The Freedom of Asking for What You Need
The Freedom of Asking for What You Need was written by Benjamin Foley and originally appeared on Medium
The hardest conversation I have ever had was with myself.
Tough conversations suck, especially the ones when you have to come to grips with a truth that you have been avoiding and stand up to the ego that has been dragging you down.
In my opinion, a great depiction of the tension behind a tough conversation is found at the end of the movie The Notebook. After spending years and years longing to be with the love of his life, Ryan Gosling overcomes his pride and lays out his heart, finally telling Rachel McAdams that “It” in fact, was not over.
“A person’s success in life can usually be measured by the number of uncomfortable conversations he or she is willing to have.” — Tim Ferriss
When she hears this and realizes that her mother had been hiding his letters from her and that he did love her, she jumps into his arms (in the rain of course) and they live happily ever after.
Albeit cheesy, this story shows the impact a single conversation can have on your life. Gosling’s character in the movie exhibits something very similar to how I used to handle tough conversations. Rather than speaking up, I would bottle up how I felt, hoping for a cinematic rain scene to finally express my true self, which of course never happened.
How many relationships are ruined because of this way of thinking? How many battles lost? How many lives wasted? All because someone was unwilling to have a tough conversation. In my opinion, too many.
Perhaps the biggest tragedy of our lives is that freedom is possible, yet we can pass our years trapped in the same old patterns…We may want to love other people without holding back, to feel authentic, to breathe in the beauty around us, to dance and sing.
Yet each day we listen to inner voices that keep our life small.” –Tara Brach
I was the classic case of someone who avoided tough conversations. I hated confrontation. I wanted to please everyone. No, I needed to please everyone for validation that I was great and smart, and funny. However, this way of living left me empty. I was chasing a dream I did not want, surrounded by people I did not want to be with. Why? Because it was what I was supposed to do.
Let’s be honest; you know what you need to do.

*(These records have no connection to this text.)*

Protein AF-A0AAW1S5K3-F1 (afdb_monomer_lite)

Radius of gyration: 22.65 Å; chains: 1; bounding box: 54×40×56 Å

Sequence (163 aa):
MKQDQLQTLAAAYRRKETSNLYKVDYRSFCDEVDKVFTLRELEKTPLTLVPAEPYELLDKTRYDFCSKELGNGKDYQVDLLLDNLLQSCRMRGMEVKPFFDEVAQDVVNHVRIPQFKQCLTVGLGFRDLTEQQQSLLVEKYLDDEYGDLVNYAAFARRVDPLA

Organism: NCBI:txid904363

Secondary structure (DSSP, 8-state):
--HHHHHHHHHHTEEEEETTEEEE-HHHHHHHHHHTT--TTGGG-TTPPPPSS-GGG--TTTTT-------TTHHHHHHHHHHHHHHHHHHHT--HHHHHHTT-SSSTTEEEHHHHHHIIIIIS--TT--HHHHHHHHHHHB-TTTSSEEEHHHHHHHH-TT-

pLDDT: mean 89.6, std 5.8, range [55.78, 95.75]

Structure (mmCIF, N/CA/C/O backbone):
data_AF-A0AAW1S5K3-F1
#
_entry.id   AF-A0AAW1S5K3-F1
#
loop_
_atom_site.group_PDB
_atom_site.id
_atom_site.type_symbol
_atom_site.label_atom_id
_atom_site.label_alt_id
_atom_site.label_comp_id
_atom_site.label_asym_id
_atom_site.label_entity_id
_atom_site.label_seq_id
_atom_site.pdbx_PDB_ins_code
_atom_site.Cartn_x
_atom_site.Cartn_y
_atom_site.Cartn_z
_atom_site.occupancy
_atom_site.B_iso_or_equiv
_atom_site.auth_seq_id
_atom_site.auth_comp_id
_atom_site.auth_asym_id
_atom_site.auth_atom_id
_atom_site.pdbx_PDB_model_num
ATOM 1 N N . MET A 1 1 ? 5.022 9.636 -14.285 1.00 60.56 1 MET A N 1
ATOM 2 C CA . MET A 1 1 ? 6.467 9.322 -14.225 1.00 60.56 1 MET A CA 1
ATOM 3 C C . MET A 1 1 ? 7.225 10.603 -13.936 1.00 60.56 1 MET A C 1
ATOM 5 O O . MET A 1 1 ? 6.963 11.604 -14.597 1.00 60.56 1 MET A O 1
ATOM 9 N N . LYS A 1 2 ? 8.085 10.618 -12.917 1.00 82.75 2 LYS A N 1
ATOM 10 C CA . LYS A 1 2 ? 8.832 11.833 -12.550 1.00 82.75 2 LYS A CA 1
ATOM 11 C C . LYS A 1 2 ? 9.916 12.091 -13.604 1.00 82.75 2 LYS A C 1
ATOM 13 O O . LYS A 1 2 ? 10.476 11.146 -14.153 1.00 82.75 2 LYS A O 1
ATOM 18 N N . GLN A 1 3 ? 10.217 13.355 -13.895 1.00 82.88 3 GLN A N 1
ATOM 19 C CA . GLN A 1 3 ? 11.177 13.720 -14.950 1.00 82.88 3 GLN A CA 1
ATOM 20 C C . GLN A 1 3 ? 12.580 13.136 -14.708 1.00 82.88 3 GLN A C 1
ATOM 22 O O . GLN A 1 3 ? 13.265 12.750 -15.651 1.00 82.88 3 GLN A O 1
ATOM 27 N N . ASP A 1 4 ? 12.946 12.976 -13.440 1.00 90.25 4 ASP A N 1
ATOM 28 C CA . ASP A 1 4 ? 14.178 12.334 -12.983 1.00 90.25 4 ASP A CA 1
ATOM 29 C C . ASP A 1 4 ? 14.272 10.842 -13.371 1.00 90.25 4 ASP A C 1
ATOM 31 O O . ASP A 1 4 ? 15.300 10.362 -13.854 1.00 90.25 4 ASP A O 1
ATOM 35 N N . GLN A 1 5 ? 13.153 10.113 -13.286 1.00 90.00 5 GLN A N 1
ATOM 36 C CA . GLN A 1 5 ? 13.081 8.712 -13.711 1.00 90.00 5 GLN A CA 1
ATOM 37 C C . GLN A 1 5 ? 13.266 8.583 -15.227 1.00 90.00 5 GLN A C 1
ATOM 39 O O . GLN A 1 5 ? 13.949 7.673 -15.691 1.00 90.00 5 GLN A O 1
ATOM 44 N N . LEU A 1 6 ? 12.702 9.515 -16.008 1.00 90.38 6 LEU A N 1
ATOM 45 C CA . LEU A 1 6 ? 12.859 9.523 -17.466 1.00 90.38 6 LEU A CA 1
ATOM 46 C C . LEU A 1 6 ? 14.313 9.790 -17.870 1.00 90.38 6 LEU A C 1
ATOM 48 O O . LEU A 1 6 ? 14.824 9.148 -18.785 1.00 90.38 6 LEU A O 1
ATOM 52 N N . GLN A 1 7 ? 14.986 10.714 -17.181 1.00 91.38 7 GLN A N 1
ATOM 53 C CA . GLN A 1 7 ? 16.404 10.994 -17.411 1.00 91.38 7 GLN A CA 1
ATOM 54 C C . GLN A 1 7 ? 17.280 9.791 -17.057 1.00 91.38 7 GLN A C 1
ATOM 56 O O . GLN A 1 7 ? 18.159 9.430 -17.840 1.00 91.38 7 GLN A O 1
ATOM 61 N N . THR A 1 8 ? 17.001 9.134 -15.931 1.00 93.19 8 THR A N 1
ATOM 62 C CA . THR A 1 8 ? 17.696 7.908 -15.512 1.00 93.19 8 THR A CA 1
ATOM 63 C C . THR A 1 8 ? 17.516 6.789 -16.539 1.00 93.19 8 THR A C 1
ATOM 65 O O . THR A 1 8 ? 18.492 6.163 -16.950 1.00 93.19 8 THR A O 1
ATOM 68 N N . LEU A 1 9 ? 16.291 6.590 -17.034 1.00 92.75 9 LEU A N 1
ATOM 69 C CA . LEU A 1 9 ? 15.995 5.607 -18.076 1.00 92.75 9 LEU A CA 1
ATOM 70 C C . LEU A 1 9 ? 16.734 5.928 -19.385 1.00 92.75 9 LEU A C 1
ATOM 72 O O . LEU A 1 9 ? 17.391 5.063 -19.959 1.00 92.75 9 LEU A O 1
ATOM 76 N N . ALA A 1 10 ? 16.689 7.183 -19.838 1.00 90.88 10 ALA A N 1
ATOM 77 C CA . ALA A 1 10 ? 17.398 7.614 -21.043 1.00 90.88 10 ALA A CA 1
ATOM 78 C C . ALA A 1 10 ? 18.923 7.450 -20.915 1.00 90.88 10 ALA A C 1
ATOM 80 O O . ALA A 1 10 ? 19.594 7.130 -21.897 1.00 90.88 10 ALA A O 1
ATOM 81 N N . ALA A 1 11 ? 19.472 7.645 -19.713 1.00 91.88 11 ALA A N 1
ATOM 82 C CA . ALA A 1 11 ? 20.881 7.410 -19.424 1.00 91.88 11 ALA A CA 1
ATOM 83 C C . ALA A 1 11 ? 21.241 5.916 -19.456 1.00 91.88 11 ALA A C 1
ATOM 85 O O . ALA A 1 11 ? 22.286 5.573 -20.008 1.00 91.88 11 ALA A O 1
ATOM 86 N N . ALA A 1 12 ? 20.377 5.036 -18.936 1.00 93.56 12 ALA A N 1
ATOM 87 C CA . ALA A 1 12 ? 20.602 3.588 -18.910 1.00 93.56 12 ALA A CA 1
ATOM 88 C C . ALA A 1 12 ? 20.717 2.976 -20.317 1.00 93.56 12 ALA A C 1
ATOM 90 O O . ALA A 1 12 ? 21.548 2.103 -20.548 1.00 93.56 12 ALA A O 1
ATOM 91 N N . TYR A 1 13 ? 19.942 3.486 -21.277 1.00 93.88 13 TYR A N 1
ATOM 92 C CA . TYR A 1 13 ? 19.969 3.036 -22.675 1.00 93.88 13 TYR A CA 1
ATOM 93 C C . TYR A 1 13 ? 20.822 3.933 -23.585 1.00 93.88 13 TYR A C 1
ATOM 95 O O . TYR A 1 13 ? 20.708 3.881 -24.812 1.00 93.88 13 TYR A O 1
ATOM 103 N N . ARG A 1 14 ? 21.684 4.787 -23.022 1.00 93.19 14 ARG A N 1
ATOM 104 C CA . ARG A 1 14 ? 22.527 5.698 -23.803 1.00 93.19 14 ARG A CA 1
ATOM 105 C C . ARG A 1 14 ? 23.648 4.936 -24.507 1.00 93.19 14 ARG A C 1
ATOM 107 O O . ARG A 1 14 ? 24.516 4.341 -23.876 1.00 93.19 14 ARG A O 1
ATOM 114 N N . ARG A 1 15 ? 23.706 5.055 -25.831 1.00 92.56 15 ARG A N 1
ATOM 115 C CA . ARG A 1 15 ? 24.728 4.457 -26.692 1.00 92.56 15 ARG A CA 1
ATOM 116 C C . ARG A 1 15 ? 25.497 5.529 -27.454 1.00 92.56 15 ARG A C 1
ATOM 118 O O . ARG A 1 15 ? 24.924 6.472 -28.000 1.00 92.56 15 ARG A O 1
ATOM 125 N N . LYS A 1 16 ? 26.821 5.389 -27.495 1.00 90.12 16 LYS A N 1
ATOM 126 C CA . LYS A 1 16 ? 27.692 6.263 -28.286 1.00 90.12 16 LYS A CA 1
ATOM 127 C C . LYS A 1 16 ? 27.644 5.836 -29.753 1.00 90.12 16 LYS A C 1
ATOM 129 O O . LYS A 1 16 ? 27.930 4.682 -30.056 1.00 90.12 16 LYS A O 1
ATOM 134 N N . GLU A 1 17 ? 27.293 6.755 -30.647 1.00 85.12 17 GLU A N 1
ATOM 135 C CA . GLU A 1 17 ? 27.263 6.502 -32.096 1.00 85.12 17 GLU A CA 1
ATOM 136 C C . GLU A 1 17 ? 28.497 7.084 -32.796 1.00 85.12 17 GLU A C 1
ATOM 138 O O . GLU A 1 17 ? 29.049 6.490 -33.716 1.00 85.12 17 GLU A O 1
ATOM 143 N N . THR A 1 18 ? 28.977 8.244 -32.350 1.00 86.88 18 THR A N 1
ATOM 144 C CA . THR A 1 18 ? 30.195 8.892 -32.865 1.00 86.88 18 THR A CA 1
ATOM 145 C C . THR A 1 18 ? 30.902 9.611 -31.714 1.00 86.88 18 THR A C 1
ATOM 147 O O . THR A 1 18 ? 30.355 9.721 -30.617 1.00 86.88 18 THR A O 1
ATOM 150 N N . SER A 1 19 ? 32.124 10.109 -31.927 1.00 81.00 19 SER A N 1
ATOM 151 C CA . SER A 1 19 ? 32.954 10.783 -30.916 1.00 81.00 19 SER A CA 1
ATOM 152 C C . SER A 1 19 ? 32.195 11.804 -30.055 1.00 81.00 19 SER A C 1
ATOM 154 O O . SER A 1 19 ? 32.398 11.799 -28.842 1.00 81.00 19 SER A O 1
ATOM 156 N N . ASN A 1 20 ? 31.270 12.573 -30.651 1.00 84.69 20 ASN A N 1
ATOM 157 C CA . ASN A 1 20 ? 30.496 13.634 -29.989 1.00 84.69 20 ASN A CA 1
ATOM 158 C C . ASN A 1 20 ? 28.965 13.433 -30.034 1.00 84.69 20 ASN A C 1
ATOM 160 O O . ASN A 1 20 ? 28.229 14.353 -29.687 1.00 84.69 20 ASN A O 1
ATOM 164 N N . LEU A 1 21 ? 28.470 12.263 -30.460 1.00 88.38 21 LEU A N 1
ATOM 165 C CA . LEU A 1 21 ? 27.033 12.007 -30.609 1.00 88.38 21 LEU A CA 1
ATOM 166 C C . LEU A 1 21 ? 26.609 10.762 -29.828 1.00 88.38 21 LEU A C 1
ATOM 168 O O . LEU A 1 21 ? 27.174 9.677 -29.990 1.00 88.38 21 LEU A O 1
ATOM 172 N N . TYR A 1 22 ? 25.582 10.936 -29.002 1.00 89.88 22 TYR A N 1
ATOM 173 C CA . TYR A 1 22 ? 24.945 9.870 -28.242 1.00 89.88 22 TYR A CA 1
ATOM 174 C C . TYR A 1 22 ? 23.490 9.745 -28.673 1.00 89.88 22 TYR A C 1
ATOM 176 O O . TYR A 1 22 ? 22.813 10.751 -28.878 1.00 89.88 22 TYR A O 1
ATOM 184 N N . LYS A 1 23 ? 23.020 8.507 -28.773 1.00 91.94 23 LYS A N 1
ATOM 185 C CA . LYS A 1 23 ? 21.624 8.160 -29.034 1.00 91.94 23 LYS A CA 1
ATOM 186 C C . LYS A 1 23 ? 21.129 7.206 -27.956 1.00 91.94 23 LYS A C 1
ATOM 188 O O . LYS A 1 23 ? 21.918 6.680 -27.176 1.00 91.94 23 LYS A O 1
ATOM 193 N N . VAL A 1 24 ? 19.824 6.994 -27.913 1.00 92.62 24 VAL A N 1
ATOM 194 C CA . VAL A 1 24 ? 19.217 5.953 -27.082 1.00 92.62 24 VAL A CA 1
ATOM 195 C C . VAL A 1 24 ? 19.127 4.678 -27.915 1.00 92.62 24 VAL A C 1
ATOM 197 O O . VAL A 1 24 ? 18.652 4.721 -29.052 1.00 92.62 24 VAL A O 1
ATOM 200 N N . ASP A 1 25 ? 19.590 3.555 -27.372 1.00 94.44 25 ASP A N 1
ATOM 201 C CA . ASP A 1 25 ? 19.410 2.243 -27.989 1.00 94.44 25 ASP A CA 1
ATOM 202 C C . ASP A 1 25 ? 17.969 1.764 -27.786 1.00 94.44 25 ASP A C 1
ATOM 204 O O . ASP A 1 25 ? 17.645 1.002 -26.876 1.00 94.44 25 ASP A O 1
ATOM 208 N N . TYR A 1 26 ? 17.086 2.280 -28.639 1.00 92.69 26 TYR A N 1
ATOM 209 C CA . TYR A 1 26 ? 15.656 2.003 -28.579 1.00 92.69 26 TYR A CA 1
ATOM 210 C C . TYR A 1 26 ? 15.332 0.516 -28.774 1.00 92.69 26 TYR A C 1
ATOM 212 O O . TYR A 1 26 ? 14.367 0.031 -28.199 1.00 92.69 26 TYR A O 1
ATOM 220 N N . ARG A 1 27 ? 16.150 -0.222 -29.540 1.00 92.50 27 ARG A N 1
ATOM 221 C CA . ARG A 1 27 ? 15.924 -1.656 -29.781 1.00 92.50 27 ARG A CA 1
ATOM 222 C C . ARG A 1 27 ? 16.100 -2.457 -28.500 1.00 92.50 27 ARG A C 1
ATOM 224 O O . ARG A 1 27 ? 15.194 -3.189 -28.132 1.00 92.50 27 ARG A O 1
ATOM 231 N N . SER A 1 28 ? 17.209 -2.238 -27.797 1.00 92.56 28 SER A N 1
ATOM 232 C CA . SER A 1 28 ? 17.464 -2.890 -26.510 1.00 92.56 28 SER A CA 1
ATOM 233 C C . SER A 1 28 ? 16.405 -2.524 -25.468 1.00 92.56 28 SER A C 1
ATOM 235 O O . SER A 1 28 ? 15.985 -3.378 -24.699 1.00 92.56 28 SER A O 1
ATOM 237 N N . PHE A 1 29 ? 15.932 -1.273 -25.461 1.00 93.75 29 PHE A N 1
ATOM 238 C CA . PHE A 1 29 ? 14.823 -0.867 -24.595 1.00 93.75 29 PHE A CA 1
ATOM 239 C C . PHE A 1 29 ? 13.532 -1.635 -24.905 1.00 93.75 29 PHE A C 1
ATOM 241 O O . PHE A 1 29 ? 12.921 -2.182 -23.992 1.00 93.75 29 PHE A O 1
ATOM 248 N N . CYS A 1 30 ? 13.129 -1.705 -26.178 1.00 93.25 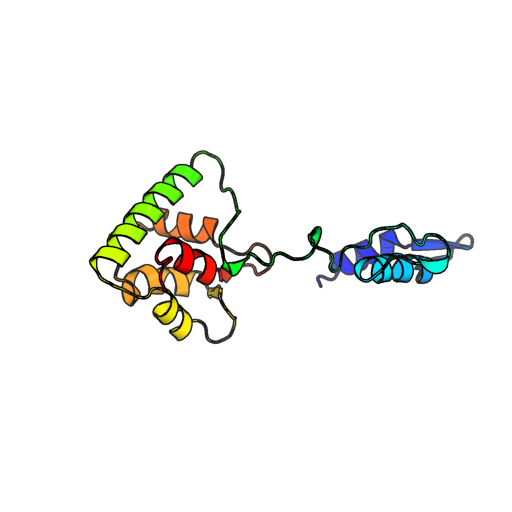30 CYS A N 1
ATOM 249 C CA . CYS A 1 30 ? 11.956 -2.478 -26.588 1.00 93.25 30 CYS A CA 1
ATOM 250 C C . CYS A 1 30 ? 12.098 -3.960 -26.238 1.00 93.25 30 CYS A C 1
ATOM 252 O O . CYS A 1 30 ? 11.147 -4.543 -25.735 1.00 93.25 30 CYS A O 1
ATOM 254 N N . ASP A 1 31 ? 13.286 -4.537 -26.426 1.00 91.31 31 ASP A N 1
ATOM 255 C CA . ASP A 1 31 ? 13.546 -5.935 -26.086 1.00 91.31 31 ASP A CA 1
ATOM 256 C C . ASP A 1 31 ? 13.339 -6.216 -24.589 1.00 91.31 31 ASP A C 1
ATOM 258 O O . ASP A 1 31 ? 12.771 -7.248 -24.242 1.00 91.31 31 ASP A O 1
ATOM 262 N N . GLU A 1 32 ? 13.754 -5.316 -23.691 1.00 91.12 32 GLU A N 1
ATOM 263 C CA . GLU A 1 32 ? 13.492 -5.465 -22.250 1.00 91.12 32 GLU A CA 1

You have the words you need to say to correct a problem or mend a relationship, but due to past conditioning, you do not speak up.
Why? For me at least, it was because I did not want to upset the status quo. I figured if I kept my head down, bottled up my authentic voice, and follow the course, I would break free unscathed. But the tragedy of this mindset is that it leaves you living out life on the terms of others, rather than going after what really matters to you.
To me, this is the meaning of the maxim, “the richest place on earth is the graveyard.” In the graveyard, there are millions of people who had so much to offer but didn’t. Millions of people that had so much to say, but kept quiet. Millions of individuals who had so much beauty to share with the world that never did because they lacked the ability to speak their truth, and follow their unique path.
Tough conversations suck, especially the ones when you have to come to grips with a truth you have been avoiding and stand up to the ego that has been dragging you along.
The ego can destroy you. The ego has killed more dreams than failure ever has. It keeps you locked up in a prison of external validation. The ego will convince you that others are smarter. That their path is more secure. That what they say and believe should come before what you know inside to be true.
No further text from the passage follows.